> _REQUIRED ACTION_
All that should be output is the block of lines below from the line with "ATOM 40 C CA" to the line with "ATOM 81 N N", both included, exactly as written.

Stored data entries
┌──

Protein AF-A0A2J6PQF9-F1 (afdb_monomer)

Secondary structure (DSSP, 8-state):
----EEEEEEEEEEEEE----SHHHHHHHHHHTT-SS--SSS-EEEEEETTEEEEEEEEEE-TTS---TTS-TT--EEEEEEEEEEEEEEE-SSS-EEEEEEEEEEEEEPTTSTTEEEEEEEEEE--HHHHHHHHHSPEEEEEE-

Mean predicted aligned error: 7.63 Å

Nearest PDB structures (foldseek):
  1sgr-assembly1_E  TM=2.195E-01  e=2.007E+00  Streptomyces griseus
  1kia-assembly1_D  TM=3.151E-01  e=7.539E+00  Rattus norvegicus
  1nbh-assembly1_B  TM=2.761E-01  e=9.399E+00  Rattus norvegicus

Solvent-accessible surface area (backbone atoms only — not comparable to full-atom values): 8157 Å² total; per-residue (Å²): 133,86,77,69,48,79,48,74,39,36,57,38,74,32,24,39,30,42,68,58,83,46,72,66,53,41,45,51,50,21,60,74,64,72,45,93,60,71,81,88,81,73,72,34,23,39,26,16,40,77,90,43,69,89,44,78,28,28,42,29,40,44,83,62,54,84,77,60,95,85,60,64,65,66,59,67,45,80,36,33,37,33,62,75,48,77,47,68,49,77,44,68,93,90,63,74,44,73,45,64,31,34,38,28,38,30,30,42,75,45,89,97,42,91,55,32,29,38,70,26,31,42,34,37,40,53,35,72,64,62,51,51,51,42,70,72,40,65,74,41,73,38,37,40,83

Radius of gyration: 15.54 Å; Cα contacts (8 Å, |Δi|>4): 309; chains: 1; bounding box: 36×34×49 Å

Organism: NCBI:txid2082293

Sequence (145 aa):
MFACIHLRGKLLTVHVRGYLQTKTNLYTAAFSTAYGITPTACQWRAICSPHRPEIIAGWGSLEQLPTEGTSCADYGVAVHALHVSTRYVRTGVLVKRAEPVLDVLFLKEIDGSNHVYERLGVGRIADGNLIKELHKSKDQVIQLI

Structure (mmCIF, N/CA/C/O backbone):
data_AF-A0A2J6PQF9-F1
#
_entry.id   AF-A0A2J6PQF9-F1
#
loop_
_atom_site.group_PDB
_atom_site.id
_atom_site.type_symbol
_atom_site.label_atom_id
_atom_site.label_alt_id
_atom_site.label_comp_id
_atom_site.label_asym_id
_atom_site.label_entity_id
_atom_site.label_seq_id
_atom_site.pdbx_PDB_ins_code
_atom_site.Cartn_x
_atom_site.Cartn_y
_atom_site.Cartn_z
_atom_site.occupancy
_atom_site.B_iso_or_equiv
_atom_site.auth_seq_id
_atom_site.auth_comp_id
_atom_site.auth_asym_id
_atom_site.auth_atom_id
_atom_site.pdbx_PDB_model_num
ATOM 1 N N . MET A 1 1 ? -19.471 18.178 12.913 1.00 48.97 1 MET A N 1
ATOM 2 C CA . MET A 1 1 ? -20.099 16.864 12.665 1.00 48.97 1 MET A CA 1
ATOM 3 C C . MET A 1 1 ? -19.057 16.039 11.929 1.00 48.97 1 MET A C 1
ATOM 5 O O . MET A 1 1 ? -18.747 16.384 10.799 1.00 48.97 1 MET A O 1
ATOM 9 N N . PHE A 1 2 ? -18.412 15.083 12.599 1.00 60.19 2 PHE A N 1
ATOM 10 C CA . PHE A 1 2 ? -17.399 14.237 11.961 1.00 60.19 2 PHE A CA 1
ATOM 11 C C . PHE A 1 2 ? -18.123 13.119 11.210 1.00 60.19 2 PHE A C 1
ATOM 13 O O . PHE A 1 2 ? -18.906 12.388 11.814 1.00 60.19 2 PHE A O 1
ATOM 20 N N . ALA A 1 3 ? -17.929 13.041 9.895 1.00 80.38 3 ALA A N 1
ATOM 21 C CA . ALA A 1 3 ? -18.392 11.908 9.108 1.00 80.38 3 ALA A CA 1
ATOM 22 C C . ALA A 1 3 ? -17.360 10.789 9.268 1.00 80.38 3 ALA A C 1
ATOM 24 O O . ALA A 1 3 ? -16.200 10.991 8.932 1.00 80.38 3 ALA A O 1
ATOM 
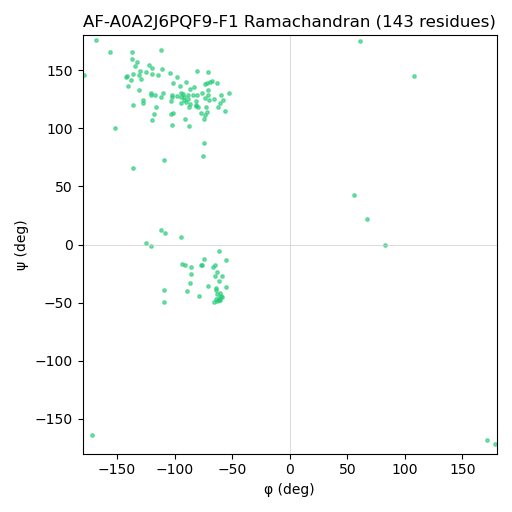25 N N . CYS A 1 4 ? -17.766 9.636 9.797 1.00 86.88 4 CYS A N 1
ATOM 26 C CA . CYS A 1 4 ? -16.923 8.447 9.855 1.00 86.88 4 CYS A CA 1
ATOM 27 C C . CYS A 1 4 ? -17.453 7.372 8.903 1.00 86.88 4 CYS A C 1
ATOM 29 O O . CYS A 1 4 ? -18.654 7.287 8.635 1.00 86.88 4 CYS A O 1
ATOM 31 N N . ILE A 1 5 ? -16.550 6.533 8.401 1.00 92.06 5 ILE A N 1
ATOM 32 C CA . ILE A 1 5 ? -16.886 5.369 7.583 1.00 92.06 5 ILE A CA 1
ATOM 33 C C . ILE A 1 5 ? -16.463 4.120 8.347 1.00 92.06 5 ILE A C 1
ATOM 35 O O . ILE A 1 5 ? -15.282 3.913 8.613 1.00 92.06 5 ILE A O 1
ATOM 39 N N . HIS A 1 6 ? -17.428 3.263 8.669 1.00 92.06 6 HIS A N 1
ATOM 40 C CA . HIS A 1 6 ? -17.151 1.935 9.206 1.00 92.06 6 HIS A CA 1
ATOM 41 C C . HIS A 1 6 ? -17.030 0.947 8.053 1.00 92.06 6 HIS A C 1
ATOM 43 O O . HIS A 1 6 ? -17.951 0.797 7.249 1.00 92.06 6 HIS A O 1
ATOM 49 N N . LEU A 1 7 ? -15.894 0.268 7.971 1.00 93.38 7 LEU A N 1
ATOM 50 C CA . LEU A 1 7 ? -15.602 -0.682 6.908 1.00 93.38 7 LEU A CA 1
ATOM 51 C C . LEU A 1 7 ? -14.942 -1.938 7.468 1.00 93.38 7 LEU A C 1
ATOM 53 O O . LEU A 1 7 ? -14.400 -1.950 8.572 1.00 93.38 7 LEU A O 1
ATOM 57 N N . ARG A 1 8 ? -15.008 -3.019 6.695 1.00 94.00 8 ARG A N 1
ATOM 58 C CA . ARG A 1 8 ? -14.288 -4.258 6.975 1.00 94.00 8 ARG A CA 1
ATOM 59 C C . ARG A 1 8 ? -13.305 -4.502 5.842 1.00 94.00 8 ARG A C 1
ATOM 61 O O . ARG A 1 8 ? -13.705 -4.478 4.683 1.00 94.00 8 ARG A O 1
ATOM 68 N N . GLY A 1 9 ? -12.041 -4.735 6.173 1.00 93.56 9 GLY A N 1
ATOM 69 C CA . GLY A 1 9 ? -11.013 -4.958 5.163 1.00 93.56 9 GLY A CA 1
ATOM 70 C C . GLY A 1 9 ? -9.705 -5.472 5.740 1.00 93.56 9 GLY A C 1
ATOM 71 O O . GLY A 1 9 ? -9.545 -5.605 6.953 1.00 93.56 9 GLY A O 1
ATOM 72 N N . LYS A 1 10 ? -8.763 -5.777 4.850 1.00 95.12 10 LYS A N 1
ATOM 73 C CA . LYS A 1 10 ? -7.444 -6.291 5.217 1.00 95.12 10 LYS A CA 1
ATOM 74 C C . LYS A 1 10 ? -6.453 -5.150 5.369 1.00 95.12 10 LYS A C 1
ATOM 76 O O . LYS A 1 10 ? -6.250 -4.377 4.432 1.00 95.12 10 LYS A O 1
ATOM 81 N N . LEU A 1 11 ? -5.826 -5.093 6.540 1.00 93.75 11 LEU A N 1
ATOM 82 C CA . LEU A 1 11 ? -4.729 -4.182 6.850 1.00 93.75 11 LEU A CA 1
ATOM 83 C C . LEU A 1 11 ? -3.403 -4.932 6.845 1.00 93.75 11 LEU A C 1
ATOM 85 O O . LEU A 1 11 ? -3.327 -6.104 7.227 1.00 93.75 11 LEU A O 1
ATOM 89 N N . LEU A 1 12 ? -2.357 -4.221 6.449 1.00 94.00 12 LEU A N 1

└──

> _OUTPUT OF THE TASK_
ATOM 40 C CA . HIS A 1 6 ? -17.151 1.935 9.206 1.00 92.06 6 HIS A CA 1
ATOM 41 C C . HIS A 1 6 ? -17.030 0.947 8.053 1.00 92.06 6 HIS A C 1
ATOM 43 O O . HIS A 1 6 ? -17.951 0.797 7.249 1.00 92.06 6 HIS A O 1
ATOM 49 N N . LEU A 1 7 ? -15.894 0.268 7.971 1.00 93.38 7 LEU A N 1
ATOM 50 C CA . LEU A 1 7 ? -15.602 -0.682 6.908 1.00 93.38 7 LEU A CA 1
ATOM 51 C C . LEU A 1 7 ? -14.942 -1.938 7.468 1.00 93.38 7 LEU A C 1
ATOM 53 O O . LEU A 1 7 ? -14.400 -1.950 8.572 1.00 93.38 7 LEU A O 1
ATOM 57 N N . ARG A 1 8 ? -15.008 -3.019 6.695 1.00 94.00 8 ARG A N 1
ATOM 58 C CA . ARG A 1 8 ? -14.288 -4.258 6.975 1.00 94.00 8 ARG A CA 1
ATOM 59 C C . ARG A 1 8 ? -13.305 -4.502 5.842 1.00 94.00 8 ARG A C 1
ATOM 61 O O . ARG A 1 8 ? -13.705 -4.478 4.683 1.00 94.00 8 ARG A O 1
ATOM 68 N N . GLY A 1 9 ? -12.041 -4.735 6.173 1.00 93.56 9 GLY A N 1
ATOM 69 C CA . GLY A 1 9 ? -11.013 -4.958 5.163 1.00 93.56 9 GLY A CA 1
ATOM 70 C C . GLY A 1 9 ? -9.705 -5.472 5.740 1.00 93.56 9 GLY A C 1
ATOM 71 O O . GLY A 1 9 ? -9.545 -5.605 6.953 1.00 93.56 9 GLY A O 1
ATOM 72 N N . LYS A 1 10 ? -8.763 -5.777 4.850 1.00 95.12 10 LYS A N 1
ATOM 73 C CA . LYS A 1 10 ? -7.444 -6.291 5.217 1.00 95.12 10 LYS A CA 1
ATOM 74 C C . LYS A 1 10 ? -6.453 -5.150 5.369 1.00 95.12 10 LYS A C 1
ATOM 76 O O . LYS A 1 10 ? -6.250 -4.377 4.432 1.00 95.12 10 LYS A O 1
ATOM 81 N N . LEU A 1 11 ? -5.826 -5.093 6.540 1.00 93.75 11 LEU A N 1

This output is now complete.